Between March 2017 and November 2018, 74 patients consented to be screened, and 55 of them were treated with 40 mg of tucidinostat twice per week. Of these, six patients were excluded from the full analysis set (FAS) for efficacy analysis. Among them, four patients did not meet the eligibility criteria, and two patients were not diagnosed as PTCL by the CPR (diffuse large B-cell lymphoma [DLBCL] [n=1] and nodular lymphocyte-predominant Hodgkin lymphoma [n=1]). Because a tumor sample from one patient was not submitted, CPR could not be performed for the patient, and the eligibility criteria was not met. Additionally, three patients were excluded from the PPS because they did not complete one cycle of treatment due to adverse events or withdrawal of consent (Online Supplementary Figure S1). Demographics and disease history are shown in Table 1 and previous cancer therapy is shown in Table2.

Table 1.

Baseline patient demographic and clinical characteristics.
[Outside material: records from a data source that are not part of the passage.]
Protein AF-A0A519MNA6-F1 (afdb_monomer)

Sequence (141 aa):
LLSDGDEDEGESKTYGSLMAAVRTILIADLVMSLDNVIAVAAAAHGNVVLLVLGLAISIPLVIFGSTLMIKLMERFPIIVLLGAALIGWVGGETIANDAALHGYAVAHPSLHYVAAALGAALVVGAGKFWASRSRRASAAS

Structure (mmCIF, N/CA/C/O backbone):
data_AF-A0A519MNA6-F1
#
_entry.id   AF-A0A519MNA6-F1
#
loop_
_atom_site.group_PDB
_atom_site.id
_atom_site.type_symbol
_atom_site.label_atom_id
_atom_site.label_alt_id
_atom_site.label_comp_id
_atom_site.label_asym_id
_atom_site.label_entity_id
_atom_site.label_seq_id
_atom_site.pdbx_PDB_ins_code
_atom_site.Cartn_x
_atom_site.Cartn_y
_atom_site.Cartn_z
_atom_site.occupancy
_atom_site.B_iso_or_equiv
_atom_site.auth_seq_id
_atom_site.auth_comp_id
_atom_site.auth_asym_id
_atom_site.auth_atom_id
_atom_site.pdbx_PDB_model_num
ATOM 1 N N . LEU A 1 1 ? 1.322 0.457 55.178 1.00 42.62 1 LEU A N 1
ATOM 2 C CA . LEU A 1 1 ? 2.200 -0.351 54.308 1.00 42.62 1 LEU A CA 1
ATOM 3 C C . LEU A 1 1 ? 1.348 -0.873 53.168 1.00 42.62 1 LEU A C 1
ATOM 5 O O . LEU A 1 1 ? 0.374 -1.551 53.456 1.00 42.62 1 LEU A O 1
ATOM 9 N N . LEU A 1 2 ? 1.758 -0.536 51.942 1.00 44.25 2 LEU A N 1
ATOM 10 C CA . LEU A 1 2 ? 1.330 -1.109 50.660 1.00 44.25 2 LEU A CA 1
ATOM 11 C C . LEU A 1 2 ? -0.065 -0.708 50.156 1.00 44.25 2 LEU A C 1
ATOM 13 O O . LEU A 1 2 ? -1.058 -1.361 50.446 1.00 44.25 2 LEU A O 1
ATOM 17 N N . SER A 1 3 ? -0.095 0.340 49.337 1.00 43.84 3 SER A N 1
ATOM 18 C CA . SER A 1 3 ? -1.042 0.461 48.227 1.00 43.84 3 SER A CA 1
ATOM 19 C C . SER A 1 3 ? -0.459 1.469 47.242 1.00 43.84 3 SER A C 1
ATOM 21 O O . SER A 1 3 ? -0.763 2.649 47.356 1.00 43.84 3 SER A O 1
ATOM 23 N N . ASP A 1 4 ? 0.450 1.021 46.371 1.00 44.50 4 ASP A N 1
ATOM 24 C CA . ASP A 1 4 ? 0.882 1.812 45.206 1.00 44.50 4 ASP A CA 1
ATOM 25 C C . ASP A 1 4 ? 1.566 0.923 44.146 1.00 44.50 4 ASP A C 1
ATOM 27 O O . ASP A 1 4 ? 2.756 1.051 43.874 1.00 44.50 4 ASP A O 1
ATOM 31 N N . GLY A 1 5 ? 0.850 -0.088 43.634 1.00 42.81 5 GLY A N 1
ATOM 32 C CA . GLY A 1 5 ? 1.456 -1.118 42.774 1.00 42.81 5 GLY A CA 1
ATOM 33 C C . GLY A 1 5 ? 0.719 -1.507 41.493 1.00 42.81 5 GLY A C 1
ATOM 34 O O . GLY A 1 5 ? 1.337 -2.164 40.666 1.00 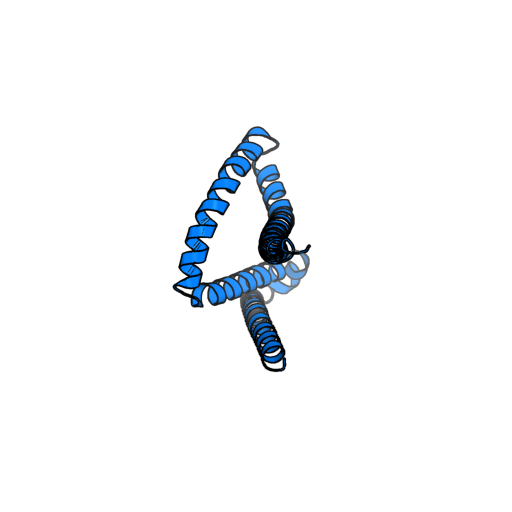42.81 5 GLY A O 1
ATOM 35 N N . ASP A 1 6 ? -0.540 -1.108 41.283 1.00 44.34 6 ASP A N 1
ATOM 36 C CA . ASP A 1 6 ? -1.373 -1.748 40.243 1.00 44.34 6 ASP A CA 1
ATOM 37 C C . ASP A 1 6 ? -1.806 -0.824 39.084 1.00 44.34 6 ASP A C 1
ATOM 39 O O . ASP A 1 6 ? -2.513 -1.270 38.181 1.00 44.34 6 ASP A O 1
ATOM 43 N N . GLU A 1 7 ? -1.370 0.442 39.043 1.00 47.66 7 GLU A N 1
ATOM 44 C CA . GLU A 1 7 ? -1.780 1.390 37.983 1.00 47.66 7 GLU A CA 1
ATOM 45 C C . GLU A 1 7 ? -0.789 1.498 36.798 1.00 47.66 7 GLU A C 1
ATOM 47 O O . GLU A 1 7 ? -1.168 1.971 35.728 1.00 47.66 7 GLU A O 1
ATOM 52 N N . ASP A 1 8 ? 0.440 0.975 36.913 1.00 52.09 8 ASP A N 1
ATOM 53 C CA . ASP A 1 8 ? 1.513 1.171 35.909 1.00 52.09 8 ASP A CA 1
ATOM 54 C C . ASP A 1 8 ? 1.577 0.061 34.820 1.00 52.09 8 ASP A C 1
ATOM 56 O O . ASP A 1 8 ? 2.188 0.200 33.754 1.00 52.09 8 ASP A O 1
ATOM 60 N N . GLU A 1 9 ? 0.898 -1.075 35.017 1.00 52.69 9 GLU A N 1
ATOM 61 C CA . GLU A 1 9 ? 0.966 -2.210 34.074 1.00 52.69 9 GLU A CA 1
ATOM 62 C C . GLU A 1 9 ? 0.023 -2.092 32.860 1.00 52.69 9 GLU A C 1
ATOM 64 O O . GLU A 1 9 ? 0.258 -2.713 31.816 1.00 52.69 9 GLU A O 1
ATOM 69 N N . GLY A 1 10 ? -1.060 -1.316 32.973 1.00 52.31 10 GLY A N 1
ATOM 70 C CA . GLY A 1 10 ? -2.046 -1.130 31.898 1.00 52.31 10 GLY A CA 1
ATOM 71 C C . GLY A 1 10 ? -1.638 -0.063 30.878 1.00 52.31 10 GLY A C 1
ATOM 72 O O . GLY A 1 10 ? -1.815 -0.243 29.665 1.00 52.31 10 GLY A O 1
ATOM 73 N N . GLU A 1 11 ? -1.043 1.031 31.359 1.00 51.91 11 GLU A N 1
ATOM 74 C CA . GLU A 1 11 ? -0.569 2.130 30.517 1.00 51.91 11 GLU A CA 1
ATOM 75 C C . GLU A 1 11 ? 0.688 1.714 29.737 1.00 51.91 11 GLU A C 1
ATOM 77 O O . GLU A 1 11 ? 0.743 1.873 28.514 1.00 51.91 11 GLU A O 1
ATOM 82 N N . SER A 1 12 ? 1.645 1.052 30.399 1.00 55.16 12 SER A N 1
ATOM 83 C CA . SER A 1 12 ? 2.878 0.550 29.773 1.00 55.16 12 SER A CA 1
ATOM 84 C C . SER A 1 12 ? 2.625 -0.475 28.655 1.00 55.16 12 SER A C 1
ATOM 86 O O . SER A 1 12 ? 3.267 -0.410 27.601 1.00 55.16 12 SER A O 1
ATOM 88 N N . LYS A 1 13 ? 1.638 -1.374 28.805 1.00 58.12 13 LYS A N 1
ATOM 89 C CA . LYS A 1 13 ? 1.215 -2.305 27.736 1.00 58.12 13 LYS A CA 1
ATOM 90 C C . LYS A 1 13 ? 0.590 -1.583 26.539 1.00 58.12 13 LYS A C 1
ATOM 92 O O . LYS A 1 13 ? 0.859 -1.954 25.393 1.00 58.12 13 LYS A O 1
ATOM 97 N N . THR A 1 14 ? -0.205 -0.542 26.783 1.00 59.88 14 THR A N 1
ATOM 98 C CA . THR A 1 14 ? -0.862 0.238 25.722 1.00 59.88 14 THR A CA 1
ATOM 99 C C . THR A 1 14 ? 0.153 1.074 24.942 1.00 59.88 14 THR A C 1
ATOM 101 O O . THR A 1 14 ? 0.201 0.974 23.712 1.00 59.88 14 THR A O 1
ATOM 104 N N . TYR A 1 15 ? 1.039 1.799 25.633 1.00 60.66 15 TYR A N 1
ATOM 105 C CA . TYR A 1 15 ? 2.157 2.516 25.009 1.00 60.66 15 TYR A CA 1
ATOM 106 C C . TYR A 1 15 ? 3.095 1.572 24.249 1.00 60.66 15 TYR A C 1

The most common subtypes were PTCL-NOS (n=37), followed by AITL (n=10). Patients had been treated with a median of two (range, 1-9) prior systemic therapies. The median time from initial PTCL diagnosis was 1.3 years (range, 0.06-12.88). All patients (n=55) had received prior chemotherapy, and 18 patients (33%) had a history of three or more lines of prior systemic therapies. A total of 20 patients (36%) had previously been treated with single agents, including darinaparsin,³⁵ forodesine, and romidepsin. Six patients (11%) had received radiotherapy.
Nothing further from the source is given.